To conclude, I would like to cite the description of a disastrous eruption of a shield volcano that occurred in southern Iceland in the summer of 1783 (from the book of the German explorer Horst Rast- Volcanoes and Volcanism - off the press in 1982). It began with a sequence of powerful explosions whereby huge masses of ash were ejected to bury, fully or in part, all the pasturelands. Thereupon the grazing animals fell gravely ill because, together with the grass, they ate up sharp particles of natural glass that injured their internal organs. That summer a "blue haze" hung over Iceland for a long time; it must have contained a large concentration of sulfurous gases that inhibited the growth of grass. That was the worst natural calamity in Iceland's history.

Subglacial eruptions are just as dangerous. Thus in southern Iceland two volcanoes, Katia and Grimsvatn, exploded (in 1934 and 1938 respectively) under giant ice shields; thawing, the ice gave rise to lakes that ultimately broke through to the surface. And then violent torrents of water mixed with loose volcanic debris, sand, silt and blocks of ice wrought havoc in the locality wiping out everything on their way.

While studying Tuva's volcanoes, we recalled a unique find we made in 1996 when exploring a section of loose deposits in the Tapsa river valley to the southwest. On a patch of land next to gold placers we hit upon a real graveyard of large mammalians, among them the remains of young and adult mammoths and of a bison.

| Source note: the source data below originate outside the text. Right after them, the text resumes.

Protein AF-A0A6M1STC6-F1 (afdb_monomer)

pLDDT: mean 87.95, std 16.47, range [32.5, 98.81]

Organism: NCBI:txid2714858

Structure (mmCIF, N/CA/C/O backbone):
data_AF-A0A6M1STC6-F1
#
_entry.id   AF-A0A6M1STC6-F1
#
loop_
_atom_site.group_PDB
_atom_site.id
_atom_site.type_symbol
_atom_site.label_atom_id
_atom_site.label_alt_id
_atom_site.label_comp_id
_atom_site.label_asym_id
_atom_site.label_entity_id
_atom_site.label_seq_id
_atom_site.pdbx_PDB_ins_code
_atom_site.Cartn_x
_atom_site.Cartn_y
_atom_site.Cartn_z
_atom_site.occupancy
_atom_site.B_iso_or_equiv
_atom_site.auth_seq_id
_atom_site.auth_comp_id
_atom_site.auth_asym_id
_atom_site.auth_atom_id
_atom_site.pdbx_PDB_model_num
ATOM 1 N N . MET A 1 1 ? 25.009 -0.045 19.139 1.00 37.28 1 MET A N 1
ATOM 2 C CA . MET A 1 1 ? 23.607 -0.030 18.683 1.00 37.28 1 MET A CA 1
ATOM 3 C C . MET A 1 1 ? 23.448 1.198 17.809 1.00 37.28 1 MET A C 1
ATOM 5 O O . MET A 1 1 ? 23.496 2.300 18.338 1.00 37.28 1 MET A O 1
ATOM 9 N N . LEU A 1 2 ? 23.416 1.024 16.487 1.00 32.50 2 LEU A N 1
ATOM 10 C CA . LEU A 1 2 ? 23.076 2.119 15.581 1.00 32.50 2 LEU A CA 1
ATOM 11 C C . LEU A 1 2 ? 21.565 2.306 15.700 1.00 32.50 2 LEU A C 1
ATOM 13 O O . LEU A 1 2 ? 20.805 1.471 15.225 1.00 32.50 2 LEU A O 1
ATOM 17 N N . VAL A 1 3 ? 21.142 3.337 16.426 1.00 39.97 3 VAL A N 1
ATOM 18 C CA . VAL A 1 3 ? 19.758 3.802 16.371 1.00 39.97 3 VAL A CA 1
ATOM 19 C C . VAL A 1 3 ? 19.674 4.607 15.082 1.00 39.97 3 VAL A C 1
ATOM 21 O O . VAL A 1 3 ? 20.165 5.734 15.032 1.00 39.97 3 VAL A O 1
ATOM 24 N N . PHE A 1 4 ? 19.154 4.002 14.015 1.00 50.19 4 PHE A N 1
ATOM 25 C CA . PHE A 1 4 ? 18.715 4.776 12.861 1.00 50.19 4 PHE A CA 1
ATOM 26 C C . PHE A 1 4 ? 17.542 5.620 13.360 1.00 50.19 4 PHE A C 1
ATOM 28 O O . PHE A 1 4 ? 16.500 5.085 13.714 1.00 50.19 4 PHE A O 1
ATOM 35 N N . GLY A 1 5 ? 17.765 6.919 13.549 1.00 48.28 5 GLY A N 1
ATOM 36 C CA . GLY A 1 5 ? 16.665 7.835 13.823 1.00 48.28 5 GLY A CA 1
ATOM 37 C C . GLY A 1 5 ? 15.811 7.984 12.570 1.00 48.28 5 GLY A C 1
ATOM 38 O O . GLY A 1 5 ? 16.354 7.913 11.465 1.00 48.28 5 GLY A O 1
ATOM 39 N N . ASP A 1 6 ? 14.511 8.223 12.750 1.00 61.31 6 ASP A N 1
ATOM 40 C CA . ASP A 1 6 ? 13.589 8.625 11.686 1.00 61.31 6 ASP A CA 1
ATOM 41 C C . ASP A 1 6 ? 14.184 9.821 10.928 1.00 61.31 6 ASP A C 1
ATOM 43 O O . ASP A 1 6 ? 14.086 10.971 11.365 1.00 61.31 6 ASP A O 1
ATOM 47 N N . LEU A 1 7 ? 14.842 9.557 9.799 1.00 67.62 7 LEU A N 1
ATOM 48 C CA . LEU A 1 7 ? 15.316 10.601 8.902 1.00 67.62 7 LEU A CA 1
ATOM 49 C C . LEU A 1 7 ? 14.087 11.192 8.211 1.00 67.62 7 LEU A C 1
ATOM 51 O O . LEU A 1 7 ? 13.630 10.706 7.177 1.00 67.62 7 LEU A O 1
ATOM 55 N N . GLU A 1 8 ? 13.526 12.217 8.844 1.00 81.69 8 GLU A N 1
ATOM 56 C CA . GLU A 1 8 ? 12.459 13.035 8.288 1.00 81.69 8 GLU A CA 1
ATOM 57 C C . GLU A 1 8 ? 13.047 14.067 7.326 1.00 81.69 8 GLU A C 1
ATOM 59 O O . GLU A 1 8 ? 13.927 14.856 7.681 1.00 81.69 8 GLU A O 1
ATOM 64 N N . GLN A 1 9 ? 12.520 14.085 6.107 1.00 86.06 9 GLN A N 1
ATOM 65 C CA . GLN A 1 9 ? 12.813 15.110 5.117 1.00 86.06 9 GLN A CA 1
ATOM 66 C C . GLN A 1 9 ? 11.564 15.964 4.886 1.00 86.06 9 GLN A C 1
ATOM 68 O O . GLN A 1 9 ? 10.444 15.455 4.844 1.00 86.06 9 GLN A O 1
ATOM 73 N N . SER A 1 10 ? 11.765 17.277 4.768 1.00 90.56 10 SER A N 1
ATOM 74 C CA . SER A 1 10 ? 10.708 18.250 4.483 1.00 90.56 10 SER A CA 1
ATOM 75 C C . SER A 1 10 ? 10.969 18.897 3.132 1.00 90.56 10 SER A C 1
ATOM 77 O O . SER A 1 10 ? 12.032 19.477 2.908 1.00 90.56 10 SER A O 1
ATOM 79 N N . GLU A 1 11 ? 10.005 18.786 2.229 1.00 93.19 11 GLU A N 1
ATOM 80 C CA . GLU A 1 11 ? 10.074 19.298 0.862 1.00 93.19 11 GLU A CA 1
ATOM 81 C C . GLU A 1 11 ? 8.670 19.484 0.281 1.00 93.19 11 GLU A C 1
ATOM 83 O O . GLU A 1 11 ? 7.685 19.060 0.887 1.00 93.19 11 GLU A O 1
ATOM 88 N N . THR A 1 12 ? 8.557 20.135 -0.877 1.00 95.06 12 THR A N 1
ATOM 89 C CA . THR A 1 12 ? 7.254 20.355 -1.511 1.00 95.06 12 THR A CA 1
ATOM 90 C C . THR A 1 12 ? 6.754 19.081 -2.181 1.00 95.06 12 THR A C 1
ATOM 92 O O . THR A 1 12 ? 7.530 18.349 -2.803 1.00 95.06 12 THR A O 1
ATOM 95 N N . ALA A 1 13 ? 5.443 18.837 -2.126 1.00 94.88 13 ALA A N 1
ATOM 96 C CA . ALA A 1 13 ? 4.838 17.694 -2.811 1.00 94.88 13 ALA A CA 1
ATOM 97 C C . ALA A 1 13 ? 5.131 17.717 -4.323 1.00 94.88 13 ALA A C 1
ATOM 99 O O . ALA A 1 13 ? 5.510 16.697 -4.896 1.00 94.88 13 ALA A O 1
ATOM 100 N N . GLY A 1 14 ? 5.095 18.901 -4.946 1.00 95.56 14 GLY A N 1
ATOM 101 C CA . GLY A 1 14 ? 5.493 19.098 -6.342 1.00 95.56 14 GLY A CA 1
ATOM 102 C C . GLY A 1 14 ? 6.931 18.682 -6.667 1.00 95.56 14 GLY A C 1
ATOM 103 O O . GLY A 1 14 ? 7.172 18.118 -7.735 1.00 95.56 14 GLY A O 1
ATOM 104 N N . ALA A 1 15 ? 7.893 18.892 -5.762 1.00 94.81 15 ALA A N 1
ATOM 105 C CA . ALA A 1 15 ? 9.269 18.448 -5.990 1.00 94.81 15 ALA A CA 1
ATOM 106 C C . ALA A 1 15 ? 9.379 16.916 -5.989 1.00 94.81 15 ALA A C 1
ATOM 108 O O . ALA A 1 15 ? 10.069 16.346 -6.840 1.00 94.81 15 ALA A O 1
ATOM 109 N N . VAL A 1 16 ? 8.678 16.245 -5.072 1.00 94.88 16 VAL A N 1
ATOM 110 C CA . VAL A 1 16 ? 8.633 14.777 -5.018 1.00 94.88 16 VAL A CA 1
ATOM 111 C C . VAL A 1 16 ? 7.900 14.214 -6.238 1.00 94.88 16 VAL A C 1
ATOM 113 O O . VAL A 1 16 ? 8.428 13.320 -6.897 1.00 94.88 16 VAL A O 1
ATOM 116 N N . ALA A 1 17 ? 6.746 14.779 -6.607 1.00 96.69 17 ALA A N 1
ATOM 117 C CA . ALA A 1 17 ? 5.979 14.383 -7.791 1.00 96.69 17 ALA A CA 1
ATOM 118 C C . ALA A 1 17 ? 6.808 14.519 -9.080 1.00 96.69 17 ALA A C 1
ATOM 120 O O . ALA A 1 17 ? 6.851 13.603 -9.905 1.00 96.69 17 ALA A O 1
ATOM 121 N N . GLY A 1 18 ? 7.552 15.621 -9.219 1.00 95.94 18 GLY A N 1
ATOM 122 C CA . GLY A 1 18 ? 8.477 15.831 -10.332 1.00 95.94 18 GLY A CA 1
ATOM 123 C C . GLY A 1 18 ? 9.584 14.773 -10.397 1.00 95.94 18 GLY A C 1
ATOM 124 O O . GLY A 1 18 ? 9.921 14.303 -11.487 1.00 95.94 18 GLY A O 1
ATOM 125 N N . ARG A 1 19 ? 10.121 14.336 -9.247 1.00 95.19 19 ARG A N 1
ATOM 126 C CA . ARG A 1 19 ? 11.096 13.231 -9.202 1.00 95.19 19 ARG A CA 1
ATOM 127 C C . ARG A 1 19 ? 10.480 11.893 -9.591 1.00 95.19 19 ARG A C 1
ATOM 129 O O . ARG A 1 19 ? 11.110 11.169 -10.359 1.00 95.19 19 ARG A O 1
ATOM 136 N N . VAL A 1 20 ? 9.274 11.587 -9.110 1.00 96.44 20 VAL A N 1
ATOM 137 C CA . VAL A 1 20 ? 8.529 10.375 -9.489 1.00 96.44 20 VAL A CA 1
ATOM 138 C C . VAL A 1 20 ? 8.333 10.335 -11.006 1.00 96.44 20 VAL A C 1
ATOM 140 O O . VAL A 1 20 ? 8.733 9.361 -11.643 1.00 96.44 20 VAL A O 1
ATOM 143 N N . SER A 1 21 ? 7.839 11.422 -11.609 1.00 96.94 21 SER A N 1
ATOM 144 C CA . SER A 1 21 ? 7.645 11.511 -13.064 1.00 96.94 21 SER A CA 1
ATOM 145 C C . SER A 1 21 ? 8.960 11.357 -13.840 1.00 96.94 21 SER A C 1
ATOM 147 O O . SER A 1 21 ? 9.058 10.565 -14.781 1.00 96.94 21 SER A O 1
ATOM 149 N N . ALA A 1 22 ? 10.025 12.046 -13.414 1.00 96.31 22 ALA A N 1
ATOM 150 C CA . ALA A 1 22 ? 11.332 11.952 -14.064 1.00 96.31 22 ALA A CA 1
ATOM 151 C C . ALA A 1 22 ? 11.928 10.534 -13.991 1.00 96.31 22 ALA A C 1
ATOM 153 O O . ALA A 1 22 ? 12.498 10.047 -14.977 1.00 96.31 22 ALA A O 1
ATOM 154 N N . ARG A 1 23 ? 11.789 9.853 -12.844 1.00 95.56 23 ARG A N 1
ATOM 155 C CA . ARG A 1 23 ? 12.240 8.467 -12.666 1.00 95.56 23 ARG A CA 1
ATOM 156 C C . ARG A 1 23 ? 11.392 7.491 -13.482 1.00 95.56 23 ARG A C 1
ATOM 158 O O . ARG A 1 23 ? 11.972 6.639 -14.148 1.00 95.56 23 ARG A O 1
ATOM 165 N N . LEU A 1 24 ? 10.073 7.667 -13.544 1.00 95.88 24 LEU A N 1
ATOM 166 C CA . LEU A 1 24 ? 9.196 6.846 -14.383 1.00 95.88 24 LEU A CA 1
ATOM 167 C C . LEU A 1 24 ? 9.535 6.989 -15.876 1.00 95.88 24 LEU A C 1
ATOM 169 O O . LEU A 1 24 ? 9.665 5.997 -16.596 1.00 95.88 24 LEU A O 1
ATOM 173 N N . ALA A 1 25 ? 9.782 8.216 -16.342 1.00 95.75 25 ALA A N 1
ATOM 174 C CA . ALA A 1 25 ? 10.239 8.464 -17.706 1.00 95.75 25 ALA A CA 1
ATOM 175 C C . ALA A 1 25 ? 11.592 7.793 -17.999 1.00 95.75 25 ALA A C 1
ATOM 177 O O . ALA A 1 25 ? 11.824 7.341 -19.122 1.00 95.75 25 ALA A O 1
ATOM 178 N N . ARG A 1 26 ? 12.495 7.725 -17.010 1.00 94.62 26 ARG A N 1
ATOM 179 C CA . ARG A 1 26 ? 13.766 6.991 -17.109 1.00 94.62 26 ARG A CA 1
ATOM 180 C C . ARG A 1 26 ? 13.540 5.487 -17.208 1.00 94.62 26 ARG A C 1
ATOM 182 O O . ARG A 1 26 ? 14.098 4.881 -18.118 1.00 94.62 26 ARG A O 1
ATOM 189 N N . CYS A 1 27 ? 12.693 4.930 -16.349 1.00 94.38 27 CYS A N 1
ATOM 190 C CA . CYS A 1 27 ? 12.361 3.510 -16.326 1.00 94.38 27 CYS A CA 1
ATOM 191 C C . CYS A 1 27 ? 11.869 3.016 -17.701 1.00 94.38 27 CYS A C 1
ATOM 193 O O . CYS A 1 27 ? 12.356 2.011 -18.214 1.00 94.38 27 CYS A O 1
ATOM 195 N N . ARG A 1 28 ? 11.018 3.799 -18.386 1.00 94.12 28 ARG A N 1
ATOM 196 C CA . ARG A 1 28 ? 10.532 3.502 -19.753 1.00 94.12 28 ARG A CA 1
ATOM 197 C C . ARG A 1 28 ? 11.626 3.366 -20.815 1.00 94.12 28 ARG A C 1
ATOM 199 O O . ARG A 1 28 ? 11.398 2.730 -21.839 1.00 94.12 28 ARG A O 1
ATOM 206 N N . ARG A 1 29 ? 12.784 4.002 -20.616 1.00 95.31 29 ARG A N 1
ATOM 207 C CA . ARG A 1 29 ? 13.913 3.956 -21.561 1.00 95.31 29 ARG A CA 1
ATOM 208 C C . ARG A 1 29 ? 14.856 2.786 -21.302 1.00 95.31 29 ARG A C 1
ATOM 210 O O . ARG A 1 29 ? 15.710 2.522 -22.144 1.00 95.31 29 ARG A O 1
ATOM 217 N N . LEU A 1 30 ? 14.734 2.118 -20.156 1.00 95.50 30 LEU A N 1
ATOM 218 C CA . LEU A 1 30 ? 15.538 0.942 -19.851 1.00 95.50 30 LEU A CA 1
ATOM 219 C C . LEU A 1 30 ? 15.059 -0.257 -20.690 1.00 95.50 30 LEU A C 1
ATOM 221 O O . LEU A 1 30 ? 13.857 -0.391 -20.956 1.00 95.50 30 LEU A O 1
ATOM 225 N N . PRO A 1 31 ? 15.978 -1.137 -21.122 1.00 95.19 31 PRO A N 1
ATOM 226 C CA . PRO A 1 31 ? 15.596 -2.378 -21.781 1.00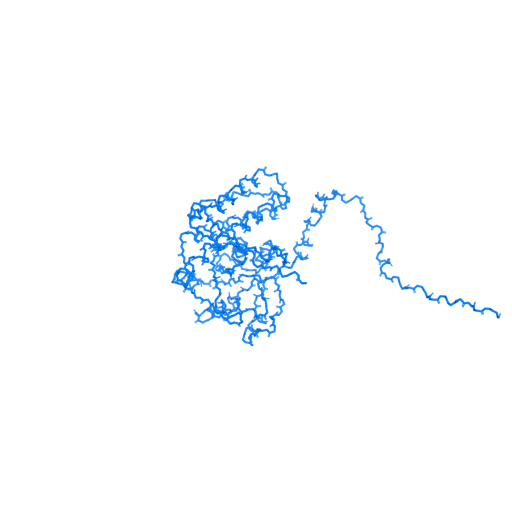 95.19 31 PRO A CA 1
ATOM 227 C C . PRO A 1 31 ? 14.817 -3.296 -20.817 1.00 95.19 31 PRO A C 1
ATOM 229 O O . PRO A 1 31 ? 14.925 -3.144 -19.598 1.00 95.19 31 PRO A O 1
ATOM 232 N N . PRO A 1 32 ? 14.036 -4.262 -21.334 1.00 93.94 32 PRO A N 1
ATOM 233 C CA . PRO A 1 32 ? 13.455 -5.318 -20.511 1.00 93.94 32 PRO A CA 1
ATOM 234 C C . PRO A 1 32 ? 14.491 -6.060 -19.671 1.00 93.94 32 PRO A C 1
ATOM 236 O O . PRO A 1 32 ? 15.601 -6.317 -20.138 1.00 93.94 32 PRO A O 1
ATOM 239 N N . GLY A 1 33 ? 14.113 -6.411 -18.443 1.00 91.06 33 GLY A N 1
ATOM 240 C CA . GLY A 1 33 ? 14.990 -7.089 -17.494 1.00 91.06 33 GLY A CA 1
ATOM 241 C C . GLY A 1 33 ? 14.879 -6.567 -16.063 1.00 91.06 33 GLY A C 1
ATOM 242 O O . GLY A 1 33 ? 14.159 -5.609 -15.768 1.00 91.06 33 GLY A O 1
ATOM 243 N N . LEU A 1 34 ? 15.634 -7.219 -15.179 1.00 89.38 34 LEU A N 1
ATOM 244 C CA . LEU A 1 34 ? 15.612 -6.985 -13.736 1.00 89.38 34 LEU A CA 1
ATOM 245 C C . LEU A 1 34 ? 15.926 -5.531 -13.356 1.00 89.38 34 LEU A C 1
ATOM 247 O O . LEU A 1 34 ? 15.292 -4.992 -12.459 1.00 89.38 34 LEU A O 1
ATOM 251 N N . GLU A 1 35 ? 16.864 -4.876 -14.046 1.00 92.31 35 GLU A N 1
ATOM 252 C CA . GLU A 1 35 ? 17.225 -3.480 -13.757 1.00 92.31 35 GLU A CA 1
ATOM 253 C C . GLU A 1 35 ? 16.032 -2.531 -13.941 1.00 92.31 35 GLU A C 1
ATOM 255 O O . GLU A 1 35 ? 15.766 -1.685 -13.087 1.00 92.31 35 GLU A O 1
ATOM 260 N N . ARG A 1 36 ? 15.262 -2.705 -15.023 1.00 95.25 36 ARG A N 1
ATOM 261 C CA . ARG A 1 36 ? 14.053 -1.911 -15.263 1.00 95.25 36 ARG A CA 1
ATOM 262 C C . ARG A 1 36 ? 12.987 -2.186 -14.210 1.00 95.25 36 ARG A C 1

What natural calamity could be behind the death of such large animals? We wondered. But now we know: the animals were killed by powerful volcanic eruptions and their aftermath...

Our data on the distinct cyclic pattern of eruptive activity prompt this conclusion: the Tuvinian volcanic area is quite active. This is also evidenced by post-eruptive manifestations, such as medicinal mineral springs and enhanced seismicity.

Our research studies have been carried out with the financial support of the Russian Foundation of Basic Research (projects 98-05-65242 and 99-05- 65645).